Вы, разумеется, сталкивались с тем, что иногда вдруг краем глаза замечаешь движение в безлюдном доме, слышишь шум на чердаке, где никого нет, игру на пианино в пустой гостиной. Такие происшествия проникают в нервную систему, нас бросает в пот по каждому мелкому поводу, появляются мрачные истории, нарушающие сон и наполняющие темноту страхом. Однако такие истории по сути своей светлые, они доказывают, что за всем этим стоит мир. Тот, кто верит в подобное, лучше справляется с одиночеством, ему почти не знакома пропасть неуверенности, он даже счастлив. Кьяртан человек приземленный и знает, что в подавляющем большинстве случаев можно легко найти естественные, даже естественно-научные объяснения появлению привидений: шум ветра, игра цвета в атмосфере, помехи в зрительном нерве.

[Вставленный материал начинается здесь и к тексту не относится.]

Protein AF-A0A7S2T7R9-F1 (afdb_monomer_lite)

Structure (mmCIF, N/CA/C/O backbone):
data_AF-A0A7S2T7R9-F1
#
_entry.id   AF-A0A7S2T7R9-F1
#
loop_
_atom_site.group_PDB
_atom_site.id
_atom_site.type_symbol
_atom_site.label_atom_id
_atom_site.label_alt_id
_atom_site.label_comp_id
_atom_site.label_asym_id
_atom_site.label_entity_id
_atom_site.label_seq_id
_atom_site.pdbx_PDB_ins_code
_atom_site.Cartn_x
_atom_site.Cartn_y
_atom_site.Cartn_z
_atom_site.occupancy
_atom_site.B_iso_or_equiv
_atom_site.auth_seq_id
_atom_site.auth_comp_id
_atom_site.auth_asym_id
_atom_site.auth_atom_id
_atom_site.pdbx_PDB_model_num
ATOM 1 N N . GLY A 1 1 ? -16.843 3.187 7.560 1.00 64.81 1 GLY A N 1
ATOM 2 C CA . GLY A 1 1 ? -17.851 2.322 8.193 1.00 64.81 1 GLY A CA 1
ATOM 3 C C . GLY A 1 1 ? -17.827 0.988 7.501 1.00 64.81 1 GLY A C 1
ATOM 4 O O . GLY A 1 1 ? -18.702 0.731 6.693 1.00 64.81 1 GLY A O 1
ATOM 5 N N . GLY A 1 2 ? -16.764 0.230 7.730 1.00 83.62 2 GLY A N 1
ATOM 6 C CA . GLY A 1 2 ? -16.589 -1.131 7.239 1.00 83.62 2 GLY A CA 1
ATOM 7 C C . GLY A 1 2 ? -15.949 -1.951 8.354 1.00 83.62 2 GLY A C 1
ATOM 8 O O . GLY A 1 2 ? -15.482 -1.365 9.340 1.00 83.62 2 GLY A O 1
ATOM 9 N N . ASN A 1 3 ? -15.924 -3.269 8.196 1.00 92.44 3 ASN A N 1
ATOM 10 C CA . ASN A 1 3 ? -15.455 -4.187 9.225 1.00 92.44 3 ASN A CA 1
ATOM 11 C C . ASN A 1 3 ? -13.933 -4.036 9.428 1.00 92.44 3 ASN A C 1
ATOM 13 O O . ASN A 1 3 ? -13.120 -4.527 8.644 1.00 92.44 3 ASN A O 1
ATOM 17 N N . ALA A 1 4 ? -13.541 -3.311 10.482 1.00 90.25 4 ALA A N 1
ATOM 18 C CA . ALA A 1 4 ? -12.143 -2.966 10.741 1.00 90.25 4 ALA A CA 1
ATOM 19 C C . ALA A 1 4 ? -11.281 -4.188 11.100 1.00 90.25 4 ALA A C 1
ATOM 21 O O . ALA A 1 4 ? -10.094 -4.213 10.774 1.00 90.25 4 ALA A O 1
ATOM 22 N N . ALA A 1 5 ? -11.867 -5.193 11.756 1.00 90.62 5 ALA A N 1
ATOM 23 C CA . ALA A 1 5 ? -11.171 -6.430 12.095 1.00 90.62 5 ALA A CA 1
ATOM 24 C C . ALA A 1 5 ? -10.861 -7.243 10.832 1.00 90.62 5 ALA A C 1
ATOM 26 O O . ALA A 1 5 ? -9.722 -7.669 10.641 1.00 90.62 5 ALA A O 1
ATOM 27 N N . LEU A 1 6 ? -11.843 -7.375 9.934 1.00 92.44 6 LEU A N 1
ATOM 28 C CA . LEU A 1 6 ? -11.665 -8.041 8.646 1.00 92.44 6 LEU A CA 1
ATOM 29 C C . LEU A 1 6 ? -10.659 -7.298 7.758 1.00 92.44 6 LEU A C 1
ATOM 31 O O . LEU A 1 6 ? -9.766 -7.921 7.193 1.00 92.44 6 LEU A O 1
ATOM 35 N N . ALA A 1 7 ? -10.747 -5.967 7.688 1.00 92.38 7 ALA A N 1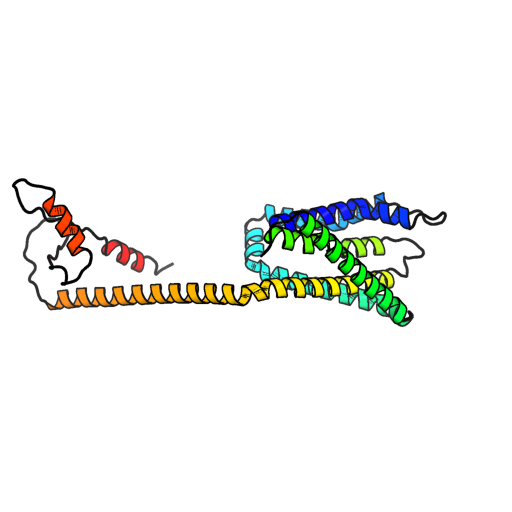
ATOM 36 C CA . ALA A 1 7 ? -9.795 -5.140 6.948 1.00 92.38 7 ALA A CA 1
ATOM 37 C C . ALA A 1 7 ? -8.351 -5.346 7.434 1.00 92.38 7 ALA A C 1
ATOM 39 O O . ALA A 1 7 ? -7.430 -5.493 6.627 1.00 92.38 7 ALA A O 1
ATOM 40 N N . LEU A 1 8 ? -8.147 -5.393 8.756 1.00 89.75 8 LEU A N 1
ATOM 41 C CA . LEU A 1 8 ? -6.836 -5.654 9.346 1.00 89.75 8 LEU A CA 1
ATOM 42 C C . LEU A 1 8 ? -6.337 -7.063 9.012 1.00 89.75 8 LEU A C 1
ATOM 44 O O . LEU A 1 8 ? -5.180 -7.209 8.622 1.00 89.75 8 LEU A O 1
ATOM 48 N N . LEU A 1 9 ? -7.197 -8.078 9.140 1.00 93.12 9 LEU A N 1
ATOM 49 C CA . LEU A 1 9 ? -6.862 -9.461 8.803 1.00 93.12 9 LEU A CA 1
ATOM 50 C C . LEU A 1 9 ? -6.433 -9.584 7.340 1.00 93.12 9 LEU A C 1
ATOM 52 O O . LEU A 1 9 ? -5.376 -10.144 7.068 1.00 93.12 9 LEU A O 1
ATOM 56 N N . LEU A 1 10 ? -7.220 -9.027 6.417 1.00 92.06 10 LEU A N 1
ATOM 57 C CA . LEU A 1 10 ? -6.920 -9.049 4.988 1.00 92.06 10 LEU A CA 1
ATOM 58 C C . LEU A 1 10 ? -5.611 -8.331 4.686 1.00 92.06 10 LEU A C 1
ATOM 60 O O . LEU A 1 10 ? -4.774 -8.888 3.994 1.00 92.06 10 LEU A O 1
ATOM 64 N N . THR A 1 11 ? -5.404 -7.141 5.254 1.00 90.25 11 THR A N 1
ATOM 65 C CA . THR A 1 11 ? -4.189 -6.349 5.018 1.00 90.25 11 THR A CA 1
ATOM 66 C C . THR A 1 11 ? -2.940 -7.065 5.533 1.00 90.25 11 THR A C 1
ATOM 68 O O . THR A 1 11 ? -1.929 -7.141 4.842 1.00 90.25 11 THR A O 1
ATOM 71 N N . VAL A 1 12 ? -2.976 -7.593 6.758 1.00 87.12 12 VAL A N 1
ATOM 72 C CA . VAL A 1 12 ? -1.820 -8.293 7.341 1.00 87.12 12 VAL A CA 1
ATOM 73 C C . VAL A 1 12 ? -1.593 -9.633 6.645 1.00 87.12 12 VAL A C 1
ATOM 75 O O . VAL A 1 12 ? -0.454 -9.964 6.325 1.00 87.12 12 VAL A O 1
ATOM 78 N N . GLY A 1 13 ? -2.666 -10.381 6.386 1.00 89.94 13 GLY A N 1
ATOM 79 C CA . GLY A 1 13 ? -2.618 -11.679 5.723 1.00 89.94 13 GLY A CA 1
ATOM 80 C C . GLY A 1 13 ? -2.097 -11.582 4.293 1.00 89.94 13 GLY A C 1
ATOM 81 O O . GLY A 1 13 ? -1.184 -12.323 3.940 1.00 89.94 13 GLY A O 1
ATOM 82 N N . SER A 1 14 ? -2.603 -10.642 3.491 1.00 89.81 14 SER A N 1
ATOM 83 C CA . SER A 1 14 ? -2.148 -10.442 2.110 1.00 89.81 14 SER A CA 1
ATOM 84 C C . SER A 1 14 ? -0.709 -9.937 2.045 1.00 89.81 14 SER A C 1
ATOM 86 O O . SER A 1 14 ? 0.055 -10.409 1.209 1.00 89.81 14 SER A O 1
ATOM 88 N N . ASN A 1 15 ? -0.297 -9.057 2.964 1.00 88.62 15 ASN A N 1
ATOM 89 C CA . ASN A 1 15 ? 1.095 -8.621 3.063 1.00 88.62 15 ASN A CA 1
ATOM 90 C C . ASN A 1 15 ? 2.029 -9.786 3.418 1.00 88.62 15 ASN A C 1
ATOM 92 O O . ASN A 1 15 ? 3.092 -9.917 2.816 1.00 88.62 15 ASN A O 1
ATOM 96 N N . LEU A 1 16 ? 1.645 -10.638 4.376 1.00 86.31 16 LEU A N 1
ATOM 97 C CA . LEU A 1 16 ? 2.447 -11.800 4.762 1.00 86.31 16 LEU A CA 1
ATOM 98 C C . LEU A 1 16 ? 2.527 -12.823 3.627 1.00 86.31 16 LEU A C 1
ATOM 100 O O . LEU A 1 16 ? 3.619 -13.282 3.305 1.00 86.31 16 LEU A O 1
ATOM 104 N N . LEU A 1 17 ? 1.393 -13.132 2.991 1.00 89.25 17 LEU A N 1
ATOM 105 C CA . LEU A 1 17 ? 1.361 -13.981 1.803 1.00 89.25 17 LEU A CA 1
ATOM 106 C C . LEU A 1 17 ? 2.251 -13.401 0.707 1.00 89.25 17 LEU A C 1
ATOM 108 O O . LEU A 1 17 ? 3.085 -14.124 0.188 1.00 89.25 17 LEU A O 1
ATOM 112 N N . GLY A 1 18 ? 2.163 -12.099 0.434 1.00 87.56 18 GLY A N 1
ATOM 113 C CA . GLY A 1 18 ? 3.014 -11.423 -0.541 1.00 87.56 18 GLY A CA 1
ATOM 114 C C . GLY A 1 18 ? 4.504 -11.572 -0.237 1.00 87.56 18 GLY A C 1
ATOM 115 O O . GLY A 1 18 ? 5.270 -11.926 -1.126 1.00 87.56 18 GLY A O 1
ATOM 116 N N . ILE A 1 19 ? 4.928 -11.378 1.016 1.00 85.81 19 ILE A N 1
ATOM 117 C CA . ILE A 1 19 ? 6.332 -11.582 1.416 1.00 85.81 19 ILE A CA 1
ATOM 118 C C . ILE A 1 19 ? 6.782 -13.015 1.121 1.00 85.81 19 ILE A C 1
ATOM 120 O O . ILE A 1 19 ? 7.886 -13.210 0.620 1.00 85.81 19 ILE A O 1
ATOM 124 N N . LEU A 1 20 ? 5.929 -14.001 1.409 1.00 87.94 20 LEU A N 1
ATOM 125 C CA . LEU A 1 20 ? 6.237 -15.413 1.201 1.00 87.94 20 LEU A CA 1
ATOM 126 C C . LEU A 1 20 ? 6.213 -15.811 -0.277 1.00 87.94 20 LEU A C 1
ATOM 128 O O . LEU A 1 20 ? 7.061 -16.588 -0.690 1.00 87.94 20 LEU A O 1
ATOM 132 N N . THR A 1 21 ? 5.265 -15.315 -1.074 1.00 89.00 21 THR A N 1
ATOM 133 C CA . THR A 1 21 ? 5.023 -15.799 -2.443 1.00 89.00 21 THR A CA 1
ATOM 134 C C . THR A 1 21 ? 5.775 -15.011 -3.508 1.00 89.00 21 THR A C 1
ATOM 136 O O . THR A 1 21 ? 6.161 -15.585 -4.525 1.00 89.00 21 THR A O 1
ATOM 139 N N . VAL A 1 22 ? 5.984 -13.703 -3.312 1.00 89.12 22 VAL A N 1
ATOM 140 C CA . VAL A 1 22 ? 6.552 -12.819 -4.343 1.00 89.12 22 VAL A CA 1
ATOM 141 C C . VAL A 1 22 ? 7.971 -13.223 -4.757 1.00 89.12 22 VAL A C 1
ATOM 143 O O . VAL A 1 22 ? 8.199 -13.281 -5.961 1.00 89.12 22 VAL A O 1
ATOM 146 N N . PRO A 1 23 ? 8.911 -13.567 -3.854 1.00 84.94 23 PRO A N 1
ATOM 147 C CA . PRO A 1 23 ? 10.255 -13.980 -4.264 1.00 84.94 23 PRO A CA 1
ATOM 148 C C . PRO A 1 23 ? 10.264 -15.176 -5.219 1.00 84.94 23 PRO A C 1
ATOM 150 O O . PRO A 1 23 ? 11.006 -15.183 -6.198 1.00 84.94 23 PRO A O 1
ATOM 153 N N . PHE A 1 24 ? 9.398 -16.162 -4.974 1.00 86.75 24 PHE A N 1
ATOM 154 C CA . PHE A 1 24 ? 9.271 -17.335 -5.836 1.00 86.75 24 PHE A CA 1
ATOM 155 C C . PHE A 1 24 ? 8.570 -17.002 -7.150 1.00 86.75 24 PHE A C 1
ATOM 157 O O . PHE A 1 24 ? 9.004 -17.463 -8.197 1.00 86.75 24 PHE A O 1
ATOM 164 N N . ALA A 1 25 ? 7.524 -16.173 -7.116 1.00 88.12 25 ALA A N 1
ATOM 165 C CA . ALA A 1 25 ? 6.848 -15.728 -8.331 1.00 88.12 25 ALA A CA 1
ATOM 166 C C . ALA A 1 25 ? 7.795 -14.937 -9.247 1.00 88.12 25 ALA A C 1
ATOM 168 O O . ALA A 1 25 ? 7.837 -15.183 -10.446 1.00 88.12 25 ALA A O 1
ATOM 169 N N . VAL A 1 26 ? 8.591 -14.027 -8.680 1.00 85.38 26 VAL A N 1
ATOM 170 C CA . VAL A 1 26 ? 9.594 -13.243 -9.415 1.00 85.38 26 VAL A CA 1
ATOM 171 C C . VAL A 1 26 ? 10.671 -14.152 -9.985 1.00 85.38 26 VAL A C 1
ATOM 173 O O . VAL A 1 26 ? 11.009 -14.006 -11.154 1.00 85.38 26 VAL A O 1
ATOM 176 N N . LYS A 1 27 ? 11.154 -15.124 -9.200 1.00 84.75 27 LYS A N 1
ATOM 177 C CA . LYS A 1 27 ? 12.073 -16.141 -9.708 1.00 84.75 27 LYS A CA 1
ATOM 178 C C . LYS A 1 27 ? 11.471 -16.879 -10.900 1.00 84.75 27 LYS A C 1
ATOM 180 O O . LYS A 1 27 ? 12.114 -16.921 -11.925 1.00 84.75 27 LYS A O 1
ATOM 185 N N . LEU A 1 28 ? 10.241 -17.382 -10.811 1.00 86.12 28 LEU A N 1
ATOM 186 C CA . LEU A 1 28 ? 9.601 -18.114 -11.913 1.00 86.12 28 LEU A CA 1
ATOM 187 C C . LEU A 1 28 ? 9.383 -17.267 -13.174 1.00 86.12 28 LEU A C 1
ATOM 189 O O . LEU A 1 28 ? 9.416 -17.801 -14.275 1.00 86.12 28 LEU A O 1
ATOM 193 N N . ILE A 1 29 ? 9.121 -15.967 -13.019 1.00 84.50 29 ILE A N 1
ATOM 194 C CA . ILE A 1 29 ? 8.898 -15.053 -14.150 1.00 84.50 29 ILE A CA 1
ATOM 195 C C . ILE A 1 29 ? 10.220 -14.658 -14.819 1.00 84.50 29 ILE A C 1
ATOM 197 O O . ILE A 1 29 ? 10.242 -14.438 -16.027 1.00 84.50 29 ILE A O 1
ATOM 201 N N . LEU A 1 30 ? 11.296 -14.529 -14.039 1.00 78.75 30 LEU A N 1
ATOM 202 C CA . LEU A 1 30 ? 12.594 -14.049 -14.514 1.00 78.75 30 LEU A CA 1
ATOM 203 C C . LEU A 1 30 ? 13.631 -15.166 -14.720 1.00 78.75 30 LEU A C 1
ATOM 205 O O . LEU A 1 30 ? 14.703 -14.873 -15.248 1.00 78.75 30 LEU A O 1
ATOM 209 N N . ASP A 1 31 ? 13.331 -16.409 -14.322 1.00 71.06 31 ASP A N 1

Кьяртан был фермером и нередко обходил хозяйственные постройки на хуторе в пронизывающей зимней тьме, выл ветер, скрипело гофрированное железо: оптимальные условия для привидений, однако ничего не происходило, вероятно, потому, что Кьяртан — разумный малый. И Давид вроде не обделен способностями, о чем свидетельствуют высокие оценки в школьном аттестате и по тем курсам, которые он прослушал в университете, но он неврастеник, грызет ногти, когда сидит, дергает правой ногой, наполовину живет в своих снах, зажигает весь свет в доме, когда опускается зимняя ночь и темный небосвод нависает над деревней с хрипящим дыханием, с бездонной тьмой. А теперь они вместе, встав из-за стола, идут в кладовую, метров двадцать, приоткрывают тяжелую раздвижную дверь, включают свет, и их взору открываются бесконечные штабеля полок, главный коридор для подъемника, от которого отходят, извиваясь, несколько узких проходов, и над всем висят голые лампочки на длинных шнурах на восьмиметровой высоте. Кьяртан смотрит на список заказов, который захватил с собой, они начинают работать, ничего не изменилось, только Торгрим уволился, и так проходят дни.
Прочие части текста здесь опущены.